In the records below, find the line that contains "ATOM 70 C CA" and the line that contains "ATOM 124 O O", then retype exactly those two lines and every line between them.

------------

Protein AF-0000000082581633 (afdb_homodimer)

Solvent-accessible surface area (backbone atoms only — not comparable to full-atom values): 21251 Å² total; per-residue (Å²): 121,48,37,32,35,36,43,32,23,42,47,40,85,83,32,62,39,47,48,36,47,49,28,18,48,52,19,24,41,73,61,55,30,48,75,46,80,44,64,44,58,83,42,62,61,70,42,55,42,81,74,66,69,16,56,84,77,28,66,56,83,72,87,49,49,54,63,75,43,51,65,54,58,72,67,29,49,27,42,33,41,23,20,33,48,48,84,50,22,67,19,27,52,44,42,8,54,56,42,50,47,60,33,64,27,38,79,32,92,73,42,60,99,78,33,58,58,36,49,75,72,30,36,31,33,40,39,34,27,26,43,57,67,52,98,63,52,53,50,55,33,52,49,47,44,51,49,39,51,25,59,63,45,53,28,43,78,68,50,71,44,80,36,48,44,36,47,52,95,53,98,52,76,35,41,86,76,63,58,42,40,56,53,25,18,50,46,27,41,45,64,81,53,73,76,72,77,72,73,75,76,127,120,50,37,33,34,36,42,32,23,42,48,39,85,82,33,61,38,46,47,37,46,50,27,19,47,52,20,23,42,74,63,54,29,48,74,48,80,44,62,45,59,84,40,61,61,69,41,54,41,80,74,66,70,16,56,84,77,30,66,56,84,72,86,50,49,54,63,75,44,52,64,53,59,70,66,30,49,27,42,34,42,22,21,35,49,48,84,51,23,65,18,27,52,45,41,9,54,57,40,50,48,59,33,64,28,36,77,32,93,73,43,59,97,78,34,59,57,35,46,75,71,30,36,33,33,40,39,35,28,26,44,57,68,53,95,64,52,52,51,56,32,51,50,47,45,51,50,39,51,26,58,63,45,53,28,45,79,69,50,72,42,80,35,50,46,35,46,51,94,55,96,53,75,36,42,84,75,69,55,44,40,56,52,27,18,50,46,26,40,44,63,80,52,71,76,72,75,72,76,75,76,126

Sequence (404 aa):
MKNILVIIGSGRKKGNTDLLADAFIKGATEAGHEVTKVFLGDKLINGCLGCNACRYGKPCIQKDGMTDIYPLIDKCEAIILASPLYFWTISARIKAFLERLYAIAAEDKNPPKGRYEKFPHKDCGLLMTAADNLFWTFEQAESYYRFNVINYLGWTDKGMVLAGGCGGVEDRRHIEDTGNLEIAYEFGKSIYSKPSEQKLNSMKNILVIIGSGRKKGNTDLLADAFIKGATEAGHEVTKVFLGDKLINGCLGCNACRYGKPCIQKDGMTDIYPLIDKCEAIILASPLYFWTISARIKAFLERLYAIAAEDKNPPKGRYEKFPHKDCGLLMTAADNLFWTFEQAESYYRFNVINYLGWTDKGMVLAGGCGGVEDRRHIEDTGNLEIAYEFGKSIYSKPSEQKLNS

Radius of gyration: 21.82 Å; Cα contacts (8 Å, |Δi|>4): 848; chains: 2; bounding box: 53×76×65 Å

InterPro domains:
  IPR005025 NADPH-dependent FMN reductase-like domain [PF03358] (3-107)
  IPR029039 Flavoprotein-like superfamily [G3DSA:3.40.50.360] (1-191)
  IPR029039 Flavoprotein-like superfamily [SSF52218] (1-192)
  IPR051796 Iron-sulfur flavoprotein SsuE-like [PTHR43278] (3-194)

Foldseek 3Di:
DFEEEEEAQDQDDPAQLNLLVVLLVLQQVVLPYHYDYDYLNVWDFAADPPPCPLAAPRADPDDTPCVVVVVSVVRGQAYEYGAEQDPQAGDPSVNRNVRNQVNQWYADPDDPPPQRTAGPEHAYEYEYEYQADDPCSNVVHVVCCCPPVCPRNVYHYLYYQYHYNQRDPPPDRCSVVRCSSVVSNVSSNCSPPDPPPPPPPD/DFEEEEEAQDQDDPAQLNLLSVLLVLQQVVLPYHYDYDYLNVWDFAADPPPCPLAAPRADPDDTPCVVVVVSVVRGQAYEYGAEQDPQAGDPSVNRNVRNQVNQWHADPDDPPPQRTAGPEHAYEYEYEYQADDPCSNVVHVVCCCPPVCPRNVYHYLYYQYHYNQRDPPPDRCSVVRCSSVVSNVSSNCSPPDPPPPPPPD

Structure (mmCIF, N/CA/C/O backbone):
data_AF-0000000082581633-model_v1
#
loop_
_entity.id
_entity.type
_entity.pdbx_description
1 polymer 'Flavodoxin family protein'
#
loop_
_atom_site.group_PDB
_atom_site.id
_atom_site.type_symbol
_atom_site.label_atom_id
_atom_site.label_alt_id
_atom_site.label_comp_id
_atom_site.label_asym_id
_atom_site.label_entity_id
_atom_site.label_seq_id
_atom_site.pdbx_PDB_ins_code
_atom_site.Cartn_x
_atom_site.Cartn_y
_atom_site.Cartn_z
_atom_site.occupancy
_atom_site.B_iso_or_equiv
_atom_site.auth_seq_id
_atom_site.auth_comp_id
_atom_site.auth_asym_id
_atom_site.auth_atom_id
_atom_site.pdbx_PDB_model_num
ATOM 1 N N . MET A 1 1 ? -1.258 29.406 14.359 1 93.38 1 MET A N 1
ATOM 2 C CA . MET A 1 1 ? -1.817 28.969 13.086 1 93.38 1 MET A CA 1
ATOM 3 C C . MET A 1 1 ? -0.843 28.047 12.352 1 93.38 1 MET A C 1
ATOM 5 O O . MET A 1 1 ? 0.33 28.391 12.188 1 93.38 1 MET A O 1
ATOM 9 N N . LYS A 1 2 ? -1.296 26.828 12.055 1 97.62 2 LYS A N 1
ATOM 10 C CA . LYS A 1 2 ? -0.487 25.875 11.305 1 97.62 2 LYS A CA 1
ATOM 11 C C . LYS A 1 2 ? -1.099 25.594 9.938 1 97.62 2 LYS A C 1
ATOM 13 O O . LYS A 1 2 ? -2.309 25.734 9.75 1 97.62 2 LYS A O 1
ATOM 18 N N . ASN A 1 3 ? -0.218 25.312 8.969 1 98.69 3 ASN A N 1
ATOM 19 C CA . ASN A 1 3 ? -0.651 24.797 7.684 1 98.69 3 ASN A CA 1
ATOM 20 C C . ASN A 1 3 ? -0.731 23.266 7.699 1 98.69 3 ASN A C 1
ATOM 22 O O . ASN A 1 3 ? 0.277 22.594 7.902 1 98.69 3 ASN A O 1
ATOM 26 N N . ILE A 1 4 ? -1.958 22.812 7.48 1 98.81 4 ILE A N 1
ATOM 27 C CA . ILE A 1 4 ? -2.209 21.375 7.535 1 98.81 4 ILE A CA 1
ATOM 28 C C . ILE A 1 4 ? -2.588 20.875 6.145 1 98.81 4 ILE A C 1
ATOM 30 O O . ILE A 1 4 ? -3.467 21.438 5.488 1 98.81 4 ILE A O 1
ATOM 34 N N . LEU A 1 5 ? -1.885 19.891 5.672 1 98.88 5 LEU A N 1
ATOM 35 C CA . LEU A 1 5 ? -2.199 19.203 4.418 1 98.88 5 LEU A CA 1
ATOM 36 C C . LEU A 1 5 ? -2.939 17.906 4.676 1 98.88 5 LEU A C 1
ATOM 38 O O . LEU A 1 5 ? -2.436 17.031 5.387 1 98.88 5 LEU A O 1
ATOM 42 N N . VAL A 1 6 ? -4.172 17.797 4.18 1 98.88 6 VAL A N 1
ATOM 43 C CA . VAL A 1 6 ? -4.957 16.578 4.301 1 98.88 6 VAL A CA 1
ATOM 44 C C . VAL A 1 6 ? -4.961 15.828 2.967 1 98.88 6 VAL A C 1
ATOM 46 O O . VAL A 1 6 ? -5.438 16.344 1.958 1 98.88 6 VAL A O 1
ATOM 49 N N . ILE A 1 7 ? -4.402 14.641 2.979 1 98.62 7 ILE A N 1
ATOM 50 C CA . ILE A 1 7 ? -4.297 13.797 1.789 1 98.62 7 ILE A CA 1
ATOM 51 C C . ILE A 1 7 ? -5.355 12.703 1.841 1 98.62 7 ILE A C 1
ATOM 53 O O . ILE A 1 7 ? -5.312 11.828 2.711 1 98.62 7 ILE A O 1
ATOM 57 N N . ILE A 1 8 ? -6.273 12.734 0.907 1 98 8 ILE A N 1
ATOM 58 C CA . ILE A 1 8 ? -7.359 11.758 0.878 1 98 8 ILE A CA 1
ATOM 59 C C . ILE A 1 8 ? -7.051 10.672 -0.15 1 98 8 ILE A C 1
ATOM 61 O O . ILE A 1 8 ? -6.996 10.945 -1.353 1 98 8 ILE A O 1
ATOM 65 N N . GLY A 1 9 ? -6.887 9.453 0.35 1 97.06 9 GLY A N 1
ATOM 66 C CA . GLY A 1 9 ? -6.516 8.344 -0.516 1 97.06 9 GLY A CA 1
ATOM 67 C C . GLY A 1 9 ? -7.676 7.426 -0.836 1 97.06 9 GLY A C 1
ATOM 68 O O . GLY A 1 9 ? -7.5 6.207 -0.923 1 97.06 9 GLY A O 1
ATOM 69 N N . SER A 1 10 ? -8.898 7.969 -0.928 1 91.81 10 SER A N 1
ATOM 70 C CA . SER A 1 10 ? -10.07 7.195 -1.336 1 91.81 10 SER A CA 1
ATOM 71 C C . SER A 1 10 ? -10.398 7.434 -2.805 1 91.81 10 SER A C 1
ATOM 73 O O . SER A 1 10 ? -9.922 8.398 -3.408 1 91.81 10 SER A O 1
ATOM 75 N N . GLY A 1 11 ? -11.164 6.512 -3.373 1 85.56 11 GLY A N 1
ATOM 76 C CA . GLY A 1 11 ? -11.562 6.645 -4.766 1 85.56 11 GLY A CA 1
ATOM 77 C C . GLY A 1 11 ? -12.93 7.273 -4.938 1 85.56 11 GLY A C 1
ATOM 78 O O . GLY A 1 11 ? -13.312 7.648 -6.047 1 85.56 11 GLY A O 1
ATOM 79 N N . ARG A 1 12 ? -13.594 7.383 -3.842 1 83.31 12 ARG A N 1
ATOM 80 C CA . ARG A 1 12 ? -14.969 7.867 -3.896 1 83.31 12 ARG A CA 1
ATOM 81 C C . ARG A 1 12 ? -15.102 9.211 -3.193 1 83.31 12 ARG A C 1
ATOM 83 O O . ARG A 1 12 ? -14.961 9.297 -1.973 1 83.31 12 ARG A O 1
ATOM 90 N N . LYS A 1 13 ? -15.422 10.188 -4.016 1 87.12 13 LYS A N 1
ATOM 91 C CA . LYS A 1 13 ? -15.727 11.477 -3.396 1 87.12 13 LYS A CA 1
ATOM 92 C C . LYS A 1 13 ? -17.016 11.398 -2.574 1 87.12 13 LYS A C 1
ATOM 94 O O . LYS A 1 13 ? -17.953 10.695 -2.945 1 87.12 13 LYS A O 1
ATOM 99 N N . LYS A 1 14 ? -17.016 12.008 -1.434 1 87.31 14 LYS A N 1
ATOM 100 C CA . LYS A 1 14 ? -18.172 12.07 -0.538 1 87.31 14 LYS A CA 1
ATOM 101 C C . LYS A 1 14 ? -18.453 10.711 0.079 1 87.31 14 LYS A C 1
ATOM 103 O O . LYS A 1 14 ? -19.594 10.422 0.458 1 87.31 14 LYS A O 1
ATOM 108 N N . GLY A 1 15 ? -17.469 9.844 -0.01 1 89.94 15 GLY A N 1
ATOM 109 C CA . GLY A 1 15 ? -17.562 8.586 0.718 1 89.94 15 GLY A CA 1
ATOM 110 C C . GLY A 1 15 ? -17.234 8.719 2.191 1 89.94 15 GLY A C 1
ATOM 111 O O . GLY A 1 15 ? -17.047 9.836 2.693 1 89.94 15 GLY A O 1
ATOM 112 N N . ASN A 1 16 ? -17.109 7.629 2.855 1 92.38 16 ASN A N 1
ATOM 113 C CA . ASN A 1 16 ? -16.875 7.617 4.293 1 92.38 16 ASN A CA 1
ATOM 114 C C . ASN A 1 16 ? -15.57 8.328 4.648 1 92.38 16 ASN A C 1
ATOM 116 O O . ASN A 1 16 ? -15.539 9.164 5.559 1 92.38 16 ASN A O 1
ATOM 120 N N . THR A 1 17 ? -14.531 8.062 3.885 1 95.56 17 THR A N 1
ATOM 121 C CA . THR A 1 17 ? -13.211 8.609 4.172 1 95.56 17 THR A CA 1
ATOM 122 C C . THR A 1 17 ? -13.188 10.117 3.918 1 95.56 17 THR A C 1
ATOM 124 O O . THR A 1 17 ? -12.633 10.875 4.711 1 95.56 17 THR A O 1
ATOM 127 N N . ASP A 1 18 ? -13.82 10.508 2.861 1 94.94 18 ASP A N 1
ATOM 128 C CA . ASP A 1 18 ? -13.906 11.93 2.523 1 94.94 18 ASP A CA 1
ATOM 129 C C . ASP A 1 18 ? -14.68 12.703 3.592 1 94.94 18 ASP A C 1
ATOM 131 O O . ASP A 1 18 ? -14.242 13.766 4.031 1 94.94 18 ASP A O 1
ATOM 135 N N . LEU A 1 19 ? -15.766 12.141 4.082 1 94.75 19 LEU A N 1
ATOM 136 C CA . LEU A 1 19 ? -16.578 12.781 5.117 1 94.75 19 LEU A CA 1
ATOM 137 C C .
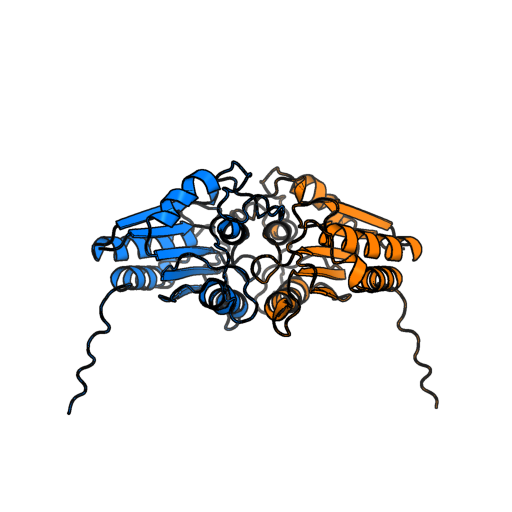 LEU A 1 19 ? -15.805 12.867 6.43 1 94.75 19 LEU A C 1
ATOM 139 O O . LEU A 1 19 ? -15.875 13.875 7.133 1 94.75 19 LEU A O 1
ATOM 143 N N . LEU A 1 20 ? -15.102 11.812 6.73 1 96.88 20 LEU A N 1
ATOM 144 C CA . LEU A 1 20 ? -14.273 11.805 7.934 1 96.88 20 LEU A CA 1
ATOM 145 C C . LEU A 1 20 ? -13.219 12.898 7.875 1 96.88 20 LEU A C 1
ATOM 147 O O . LEU A 1 20 ? -13.016 13.625 8.852 1 96.88 20 LEU A O 1
ATOM 151 N N . ALA A 1 21 ? -12.578 13.062 6.734 1 98.19 21 ALA A N 1
ATOM 152 C CA . ALA A 1 21 ? -11.578 14.109 6.523 1 98.19 21 ALA A CA 1
ATOM 153 C C . ALA A 1 21 ? -12.195 15.492 6.629 1 98.19 21 ALA A C 1
ATOM 155 O O . ALA A 1 21 ? -11.617 16.406 7.234 1 98.19 21 ALA A O 1
ATOM 156 N N . ASP A 1 22 ? -13.383 15.625 6.09 1 98 22 ASP A N 1
ATOM 157 C CA . ASP A 1 22 ? -14.062 16.922 6.133 1 98 22 ASP A CA 1
ATOM 158 C C . ASP A 1 22 ? -14.383 17.312 7.57 1 98 22 ASP A C 1
ATOM 160 O O . ASP A 1 22 ? -14.297 18.5 7.926 1 98 22 ASP A O 1
ATOM 164 N N . ALA A 1 23 ? -14.781 16.344 8.359 1 98.19 23 ALA A N 1
ATOM 165 C CA . ALA A 1 23 ? -15.047 16.609 9.766 1 98.19 23 ALA A CA 1
ATOM 166 C C . ALA A 1 23 ? -13.789 17.109 10.477 1 98.19 23 ALA A C 1
ATOM 168 O O . ALA A 1 23 ? -13.828 18.078 11.219 1 98.19 23 ALA A O 1
ATOM 169 N N . PHE A 1 24 ? -12.672 16.422 10.25 1 98.75 24 PHE A N 1
ATOM 170 C CA . PHE A 1 24 ? -11.398 16.859 10.797 1 98.75 24 PHE A CA 1
ATOM 171 C C . PHE A 1 24 ? -11.07 18.281 10.344 1 98.75 24 PHE A C 1
ATOM 173 O O . PHE A 1 24 ? -10.672 19.125 11.156 1 98.75 24 PHE A O 1
ATOM 180 N N . ILE A 1 25 ? -11.25 18.562 9.062 1 98.88 25 ILE A N 1
ATOM 181 C CA . ILE A 1 25 ? -10.914 19.844 8.461 1 98.88 25 ILE A CA 1
ATOM 182 C C . ILE A 1 25 ? -11.742 20.953 9.109 1 98.88 25 ILE A C 1
ATOM 184 O O . ILE A 1 25 ? -11.219 22.031 9.422 1 98.88 25 ILE A O 1
ATOM 188 N N . LYS A 1 26 ? -12.984 20.656 9.297 1 98.69 26 LYS A N 1
ATOM 189 C CA . LYS A 1 26 ? -13.852 21.625 9.953 1 98.69 26 LYS A CA 1
ATOM 190 C C . LYS A 1 26 ? -13.32 21.984 11.336 1 98.69 26 LYS A C 1
ATOM 192 O O . LYS A 1 26 ? -13.203 23.172 11.672 1 98.69 26 LYS A O 1
ATOM 197 N N . GLY A 1 27 ? -12.953 20.969 12.109 1 98.62 27 GLY A N 1
ATOM 198 C CA . GLY A 1 27 ? -12.406 21.219 13.438 1 98.62 27 GLY A CA 1
ATOM 199 C C . GLY A 1 27 ? -11.102 21.984 13.414 1 98.62 27 GLY A C 1
ATOM 200 O O . GLY A 1 27 ? -10.93 22.953 14.164 1 98.62 27 GLY A O 1
ATOM 201 N N . ALA A 1 28 ? -10.234 21.609 12.555 1 98.75 28 ALA A N 1
ATOM 202 C CA . ALA A 1 28 ? -8.922 22.25 12.453 1 98.75 28 ALA A CA 1
ATOM 203 C C . ALA A 1 28 ? -9.062 23.703 12.008 1 98.75 28 ALA A C 1
ATOM 205 O O . ALA A 1 28 ? -8.383 24.594 12.539 1 98.75 28 ALA A O 1
ATOM 206 N N . THR A 1 29 ? -9.969 23.906 11.039 1 98.69 29 THR A N 1
ATOM 207 C CA . THR A 1 29 ? -10.195 25.25 10.539 1 98.69 29 THR A CA 1
ATOM 208 C C . THR A 1 29 ? -10.789 26.141 11.625 1 98.69 29 THR A C 1
ATOM 210 O O . THR A 1 29 ? -10.359 27.297 11.805 1 98.69 29 THR A O 1
ATOM 213 N N . GLU A 1 30 ? -11.711 25.625 12.359 1 98.25 30 GLU A N 1
ATOM 214 C CA . GLU A 1 30 ? -12.344 26.391 13.438 1 98.25 30 GLU A CA 1
ATOM 215 C C . GLU A 1 30 ? -11.352 26.672 14.562 1 98.25 30 GLU A C 1
ATOM 217 O O . GLU A 1 30 ? -11.516 27.656 15.297 1 98.25 30 GLU A O 1
ATOM 222 N N . ALA A 1 31 ? -10.383 25.844 14.695 1 98.06 31 ALA A N 1
ATOM 223 C CA . ALA A 1 31 ? -9.344 26.062 15.703 1 98.06 31 ALA A CA 1
ATOM 224 C C . ALA A 1 31 ? -8.32 27.094 15.234 1 98.06 31 ALA A C 1
ATOM 226 O O . ALA A 1 31 ? -7.395 27.438 15.969 1 98.06 31 ALA A O 1
ATOM 227 N N . GLY A 1 32 ? -8.461 27.562 13.961 1 97.94 32 GLY A N 1
ATOM 228 C CA . GLY A 1 32 ? -7.648 28.672 13.492 1 97.94 32 GLY A CA 1
ATOM 229 C C . GLY A 1 32 ? -6.535 28.25 12.555 1 97.94 32 GLY A C 1
ATOM 230 O O . GLY A 1 32 ? -5.688 29.062 12.18 1 97.94 32 GLY A O 1
ATOM 231 N N . HIS A 1 33 ? -6.492 26.984 12.109 1 98.44 33 HIS A N 1
ATOM 232 C CA . HIS A 1 33 ? -5.453 26.484 11.219 1 98.44 33 HIS A CA 1
ATOM 233 C C . HIS A 1 33 ? -5.879 26.594 9.758 1 98.44 33 HIS A C 1
ATOM 235 O O . HIS A 1 33 ? -7.066 26.734 9.461 1 98.44 33 HIS A O 1
ATOM 241 N N . GLU A 1 34 ? -4.977 26.688 8.891 1 98.56 34 GLU A N 1
ATOM 242 C CA . GLU A 1 34 ? -5.219 26.641 7.449 1 98.56 34 GLU A CA 1
ATOM 243 C C . GLU A 1 34 ? -5.078 25.203 6.926 1 98.56 34 GLU A C 1
ATOM 245 O O . GLU A 1 34 ? -4.066 24.547 7.168 1 98.56 34 GLU A O 1
ATOM 250 N N . VAL A 1 35 ? -6.102 24.797 6.223 1 98.81 35 VAL A N 1
ATOM 251 C CA . VAL A 1 35 ? -6.098 23.406 5.777 1 98.81 35 VAL A CA 1
ATOM 252 C C . VAL A 1 35 ? -6.191 23.359 4.254 1 98.81 35 VAL A C 1
ATOM 254 O O . VAL A 1 35 ? -7.016 24.047 3.652 1 98.81 35 VAL A O 1
ATOM 257 N N . THR A 1 36 ? -5.293 22.641 3.627 1 98.75 36 THR A N 1
ATOM 258 C CA . THR A 1 36 ? -5.371 22.281 2.213 1 98.75 36 THR A CA 1
ATOM 259 C C . THR A 1 36 ? -5.754 20.812 2.037 1 98.75 36 THR A C 1
ATOM 261 O O . THR A 1 36 ? -5.129 19.938 2.631 1 98.75 36 THR A O 1
ATOM 264 N N . LYS A 1 37 ? -6.793 20.641 1.289 1 98.25 37 LYS A N 1
ATOM 265 C CA . LYS A 1 37 ? -7.285 19.297 1.012 1 98.25 37 LYS A CA 1
ATOM 266 C C . LYS A 1 37 ? -6.859 18.828 -0.378 1 98.25 37 LYS A C 1
ATOM 268 O O . LYS A 1 37 ? -7.043 19.547 -1.362 1 98.25 37 LYS A O 1
ATOM 273 N N . VAL A 1 38 ? -6.25 17.656 -0.46 1 97.94 38 VAL A N 1
ATOM 274 C CA . VAL A 1 38 ? -5.887 17.047 -1.733 1 97.94 38 VAL A CA 1
ATOM 275 C C . VAL A 1 38 ? -6.562 15.688 -1.863 1 97.94 38 VAL A C 1
ATOM 277 O O . VAL A 1 38 ? -6.336 14.797 -1.041 1 97.94 38 VAL A O 1
ATOM 280 N N . PHE A 1 39 ? -7.402 15.555 -2.834 1 97.12 39 PHE A N 1
ATOM 281 C CA . PHE A 1 39 ? -8.062 14.297 -3.152 1 97.12 39 PHE A CA 1
ATOM 282 C C . PHE A 1 39 ? -7.273 13.523 -4.207 1 97.12 39 PHE A C 1
ATOM 284 O O . PHE A 1 39 ? -7.25 13.914 -5.375 1 97.12 39 PHE A O 1
ATOM 291 N N . LEU A 1 40 ? -6.699 12.367 -3.797 1 96.25 40 LEU A N 1
ATOM 292 C CA . LEU A 1 40 ? -5.82 11.625 -4.695 1 96.25 40 LEU A CA 1
ATOM 293 C C . LEU A 1 40 ? -6.621 10.914 -5.777 1 96.25 40 LEU A C 1
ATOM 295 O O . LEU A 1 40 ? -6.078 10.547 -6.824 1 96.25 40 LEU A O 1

------------

- [YOUR RESPONSE]
ATOM 70 C CA . SER A 1 10 ? -10.07 7.195 -1.336 1 91.81 10 SER A CA 1
ATOM 71 C C . SER A 1 10 ? -10.398 7.434 -2.805 1 91.81 10 SER A C 1
ATOM 73 O O . SER A 1 10 ? -9.922 8.398 -3.408 1 91.81 10 SER A O 1
ATOM 75 N N . GLY A 1 11 ? -11.164 6.512 -3.373 1 85.56 11 GLY A N 1
ATOM 76 C CA . GLY A 1 11 ? -11.562 6.645 -4.766 1 85.56 11 GLY A CA 1
ATOM 77 C C . GLY A 1 11 ? -12.93 7.273 -4.938 1 85.56 11 GLY A C 1
ATOM 78 O O . GLY A 1 11 ? -13.312 7.648 -6.047 1 85.56 11 GLY A O 1
ATOM 79 N N . ARG A 1 12 ? -13.594 7.383 -3.842 1 83.31 12 ARG A N 1
ATOM 80 C CA . ARG A 1 12 ? -14.969 7.867 -3.896 1 83.31 12 ARG A CA 1
ATOM 81 C C . ARG A 1 12 ? -15.102 9.211 -3.193 1 83.31 12 ARG A C 1
ATOM 83 O O . ARG A 1 12 ? -14.961 9.297 -1.973 1 83.31 12 ARG A O 1
ATOM 90 N N . LYS A 1 13 ? -15.422 10.188 -4.016 1 87.12 13 LYS A N 1
ATOM 91 C CA . LYS A 1 13 ? -15.727 11.477 -3.396 1 87.12 13 LYS A CA 1
ATOM 92 C C . LYS A 1 13 ? -17.016 11.398 -2.574 1 87.12 13 LYS A C 1
ATOM 94 O O . LYS A 1 13 ? -17.953 10.695 -2.945 1 87.12 13 LYS A O 1
ATOM 99 N N . LYS A 1 14 ? -17.016 12.008 -1.434 1 87.31 14 LYS A N 1
ATOM 100 C CA . LYS A 1 14 ? -18.172 12.07 -0.538 1 87.31 14 LYS A CA 1
ATOM 101 C C . LYS A 1 14 ? -18.453 10.711 0.079 1 87.31 14 LYS A C 1
ATOM 103 O O . LYS A 1 14 ? -19.594 10.422 0.458 1 87.31 14 LYS A O 1
ATOM 108 N N . GLY A 1 15 ? -17.469 9.844 -0.01 1 89.94 15 GLY A N 1
ATOM 109 C CA . GLY A 1 15 ? -17.562 8.586 0.718 1 89.94 15 GLY A CA 1
ATOM 110 C C . GLY A 1 15 ? -17.234 8.719 2.191 1 89.94 15 GLY A C 1
ATOM 111 O O . GLY A 1 15 ? -17.047 9.836 2.693 1 89.94 15 GLY A O 1
ATOM 112 N N . ASN A 1 16 ? -17.109 7.629 2.855 1 92.38 16 ASN A N 1
ATOM 113 C CA . ASN A 1 16 ? -16.875 7.617 4.293 1 92.38 16 ASN A CA 1
ATOM 114 C C . ASN A 1 16 ? -15.57 8.328 4.648 1 92.38 16 ASN A C 1
ATOM 116 O O . ASN A 1 16 ? -15.539 9.164 5.559 1 92.38 16 ASN A O 1
ATOM 120 N N . THR A 1 17 ? -14.531 8.062 3.885 1 95.56 17 THR A N 1
ATOM 121 C CA . THR A 1 17 ? -13.211 8.609 4.172 1 95.56 17 THR A CA 1
ATOM 122 C C . THR A 1 17 ? -13.188 10.117 3.918 1 95.56 17 THR A C 1
ATOM 124 O O . THR A 1 17 ? -12.633 10.875 4.711 1 95.56 17 THR A O 1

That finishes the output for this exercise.